:: ACTION ITEM ::
From the line that includes "ATOM 140 C CA" to the last line of the records, inclusive, repeat each line exactly.
===== DATA FOR ANALYSIS
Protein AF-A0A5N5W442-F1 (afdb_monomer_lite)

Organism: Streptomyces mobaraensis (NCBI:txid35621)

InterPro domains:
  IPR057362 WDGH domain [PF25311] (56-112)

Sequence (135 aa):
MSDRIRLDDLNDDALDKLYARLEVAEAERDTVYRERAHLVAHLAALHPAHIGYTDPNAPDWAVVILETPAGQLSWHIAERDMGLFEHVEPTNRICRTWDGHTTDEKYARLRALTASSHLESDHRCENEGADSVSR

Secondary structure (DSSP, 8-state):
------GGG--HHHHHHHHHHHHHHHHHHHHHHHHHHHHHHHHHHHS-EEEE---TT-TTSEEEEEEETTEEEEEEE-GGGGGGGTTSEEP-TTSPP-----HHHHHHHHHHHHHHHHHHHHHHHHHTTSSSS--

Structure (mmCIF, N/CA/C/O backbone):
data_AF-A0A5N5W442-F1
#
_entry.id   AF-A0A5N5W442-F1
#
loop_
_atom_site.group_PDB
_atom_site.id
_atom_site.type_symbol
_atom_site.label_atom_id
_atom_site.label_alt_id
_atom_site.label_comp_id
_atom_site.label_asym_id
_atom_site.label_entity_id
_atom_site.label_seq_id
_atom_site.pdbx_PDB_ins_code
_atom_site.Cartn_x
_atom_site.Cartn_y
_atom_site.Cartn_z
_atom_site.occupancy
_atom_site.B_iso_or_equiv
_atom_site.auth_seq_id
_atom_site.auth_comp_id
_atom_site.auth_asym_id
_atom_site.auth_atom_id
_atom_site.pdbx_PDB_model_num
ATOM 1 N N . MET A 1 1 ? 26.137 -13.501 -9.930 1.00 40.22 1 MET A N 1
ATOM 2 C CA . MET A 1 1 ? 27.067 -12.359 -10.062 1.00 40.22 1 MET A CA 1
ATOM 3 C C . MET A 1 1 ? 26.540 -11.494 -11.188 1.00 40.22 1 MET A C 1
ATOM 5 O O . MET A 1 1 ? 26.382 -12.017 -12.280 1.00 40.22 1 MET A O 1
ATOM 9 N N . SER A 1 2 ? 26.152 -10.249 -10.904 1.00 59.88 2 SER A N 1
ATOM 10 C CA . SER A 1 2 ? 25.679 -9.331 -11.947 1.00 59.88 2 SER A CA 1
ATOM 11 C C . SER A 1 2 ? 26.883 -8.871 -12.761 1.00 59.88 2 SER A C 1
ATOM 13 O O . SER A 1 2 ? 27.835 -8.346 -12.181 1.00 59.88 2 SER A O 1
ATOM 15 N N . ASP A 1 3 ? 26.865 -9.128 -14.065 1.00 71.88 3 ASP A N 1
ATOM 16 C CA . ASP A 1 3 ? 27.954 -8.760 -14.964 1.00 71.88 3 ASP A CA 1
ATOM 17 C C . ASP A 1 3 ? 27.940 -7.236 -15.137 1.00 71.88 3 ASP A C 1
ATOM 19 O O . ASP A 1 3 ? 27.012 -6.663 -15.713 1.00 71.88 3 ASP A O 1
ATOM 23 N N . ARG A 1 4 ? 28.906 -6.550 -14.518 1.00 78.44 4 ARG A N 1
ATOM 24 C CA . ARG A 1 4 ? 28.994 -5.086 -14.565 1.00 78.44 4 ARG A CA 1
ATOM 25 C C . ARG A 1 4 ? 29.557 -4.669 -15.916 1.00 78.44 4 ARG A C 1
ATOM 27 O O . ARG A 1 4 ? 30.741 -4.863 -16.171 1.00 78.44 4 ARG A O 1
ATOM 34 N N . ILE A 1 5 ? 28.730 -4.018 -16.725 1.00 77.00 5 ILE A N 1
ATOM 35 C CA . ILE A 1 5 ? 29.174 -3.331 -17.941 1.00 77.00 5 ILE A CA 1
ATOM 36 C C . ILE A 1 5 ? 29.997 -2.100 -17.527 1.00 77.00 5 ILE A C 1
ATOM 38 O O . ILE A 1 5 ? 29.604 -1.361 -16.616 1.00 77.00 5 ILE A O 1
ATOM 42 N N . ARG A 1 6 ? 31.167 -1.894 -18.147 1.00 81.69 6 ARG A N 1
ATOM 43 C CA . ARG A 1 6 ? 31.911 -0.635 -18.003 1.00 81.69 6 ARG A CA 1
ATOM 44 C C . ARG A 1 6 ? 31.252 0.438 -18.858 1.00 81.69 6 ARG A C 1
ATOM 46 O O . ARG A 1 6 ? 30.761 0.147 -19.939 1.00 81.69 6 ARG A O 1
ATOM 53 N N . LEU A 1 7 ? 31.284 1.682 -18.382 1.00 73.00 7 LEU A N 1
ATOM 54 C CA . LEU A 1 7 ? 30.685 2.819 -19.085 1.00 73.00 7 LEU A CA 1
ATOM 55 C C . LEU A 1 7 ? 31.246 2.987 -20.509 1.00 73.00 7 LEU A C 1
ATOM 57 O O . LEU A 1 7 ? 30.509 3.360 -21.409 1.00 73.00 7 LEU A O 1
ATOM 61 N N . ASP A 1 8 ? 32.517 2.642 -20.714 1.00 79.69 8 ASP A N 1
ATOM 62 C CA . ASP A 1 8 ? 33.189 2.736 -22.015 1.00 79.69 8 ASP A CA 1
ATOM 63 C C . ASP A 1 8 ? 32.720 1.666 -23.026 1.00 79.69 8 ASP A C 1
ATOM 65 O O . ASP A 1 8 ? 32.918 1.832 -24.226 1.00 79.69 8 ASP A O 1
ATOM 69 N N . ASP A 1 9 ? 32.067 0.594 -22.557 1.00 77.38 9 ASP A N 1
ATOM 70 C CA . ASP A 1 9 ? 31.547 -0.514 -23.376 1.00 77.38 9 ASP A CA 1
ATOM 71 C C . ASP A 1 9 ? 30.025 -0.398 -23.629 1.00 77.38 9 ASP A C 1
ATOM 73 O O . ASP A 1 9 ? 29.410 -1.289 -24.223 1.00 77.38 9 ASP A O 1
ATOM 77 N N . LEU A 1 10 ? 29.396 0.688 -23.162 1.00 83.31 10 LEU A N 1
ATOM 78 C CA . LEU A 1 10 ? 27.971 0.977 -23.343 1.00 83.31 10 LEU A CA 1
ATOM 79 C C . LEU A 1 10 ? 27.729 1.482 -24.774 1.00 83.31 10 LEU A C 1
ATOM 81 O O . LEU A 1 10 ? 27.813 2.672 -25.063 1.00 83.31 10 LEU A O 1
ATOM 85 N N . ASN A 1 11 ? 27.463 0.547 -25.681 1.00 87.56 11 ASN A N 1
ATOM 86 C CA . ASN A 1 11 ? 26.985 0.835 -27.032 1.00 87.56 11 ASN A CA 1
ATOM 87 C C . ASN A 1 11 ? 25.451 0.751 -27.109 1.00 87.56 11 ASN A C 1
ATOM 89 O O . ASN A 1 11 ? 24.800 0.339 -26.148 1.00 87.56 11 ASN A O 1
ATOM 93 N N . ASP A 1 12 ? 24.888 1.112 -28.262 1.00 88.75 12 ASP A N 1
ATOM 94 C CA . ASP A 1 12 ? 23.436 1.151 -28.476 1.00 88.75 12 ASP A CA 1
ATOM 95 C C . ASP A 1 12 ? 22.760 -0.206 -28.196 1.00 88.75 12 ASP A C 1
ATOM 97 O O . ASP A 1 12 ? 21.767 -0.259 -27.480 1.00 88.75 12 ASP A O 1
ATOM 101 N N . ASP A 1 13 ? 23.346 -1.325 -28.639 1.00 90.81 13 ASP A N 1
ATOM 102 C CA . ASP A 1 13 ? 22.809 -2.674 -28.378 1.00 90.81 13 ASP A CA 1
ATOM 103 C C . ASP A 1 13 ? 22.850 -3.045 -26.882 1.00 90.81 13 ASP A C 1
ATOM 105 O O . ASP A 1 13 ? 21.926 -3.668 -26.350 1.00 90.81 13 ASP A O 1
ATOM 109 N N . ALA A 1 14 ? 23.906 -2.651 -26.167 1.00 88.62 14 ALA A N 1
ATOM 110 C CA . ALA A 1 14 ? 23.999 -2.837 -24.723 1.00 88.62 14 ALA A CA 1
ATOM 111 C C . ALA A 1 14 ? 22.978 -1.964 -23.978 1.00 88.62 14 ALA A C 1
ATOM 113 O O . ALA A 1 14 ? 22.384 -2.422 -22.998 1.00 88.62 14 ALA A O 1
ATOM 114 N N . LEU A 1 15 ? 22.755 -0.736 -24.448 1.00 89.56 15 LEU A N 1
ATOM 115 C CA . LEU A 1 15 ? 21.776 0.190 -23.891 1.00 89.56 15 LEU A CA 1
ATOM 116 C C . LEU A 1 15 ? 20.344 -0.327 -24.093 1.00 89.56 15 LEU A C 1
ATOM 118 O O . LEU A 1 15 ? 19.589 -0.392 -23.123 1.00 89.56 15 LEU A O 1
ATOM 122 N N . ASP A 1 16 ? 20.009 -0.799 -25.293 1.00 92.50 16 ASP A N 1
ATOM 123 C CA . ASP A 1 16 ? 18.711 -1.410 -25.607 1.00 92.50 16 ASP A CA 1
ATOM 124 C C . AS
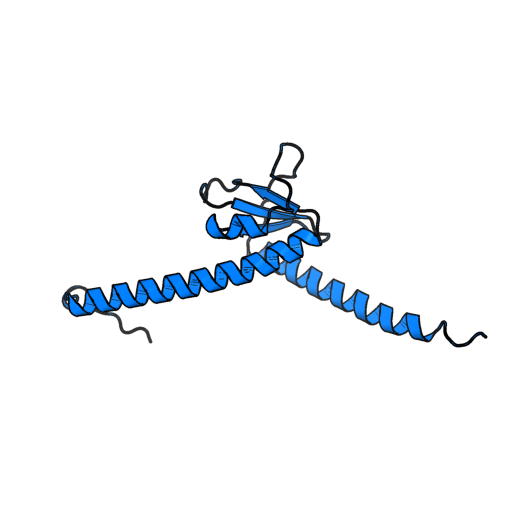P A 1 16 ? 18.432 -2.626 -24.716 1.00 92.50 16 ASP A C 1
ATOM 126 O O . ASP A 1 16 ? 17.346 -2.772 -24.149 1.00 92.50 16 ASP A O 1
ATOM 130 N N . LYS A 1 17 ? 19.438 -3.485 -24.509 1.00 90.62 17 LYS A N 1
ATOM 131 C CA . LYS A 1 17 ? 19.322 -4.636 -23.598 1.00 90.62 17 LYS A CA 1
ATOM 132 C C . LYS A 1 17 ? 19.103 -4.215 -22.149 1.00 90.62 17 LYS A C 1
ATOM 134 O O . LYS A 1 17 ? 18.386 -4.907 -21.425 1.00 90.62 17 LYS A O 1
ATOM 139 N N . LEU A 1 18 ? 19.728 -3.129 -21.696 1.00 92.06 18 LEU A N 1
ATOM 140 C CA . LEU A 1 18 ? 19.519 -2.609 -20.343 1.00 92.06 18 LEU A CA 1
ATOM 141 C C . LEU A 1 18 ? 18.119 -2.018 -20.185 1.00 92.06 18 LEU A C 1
==========
:: WRITTEN RESPONSE ::
ATOM 140 C CA . LEU A 1 18 ? 19.519 -2.609 -20.343 1.00 92.06 18 LEU A CA 1
ATOM 141 C C . LEU A 1 18 ? 18.119 -2.018 -20.185 1.00 92.06 18 LEU A C 1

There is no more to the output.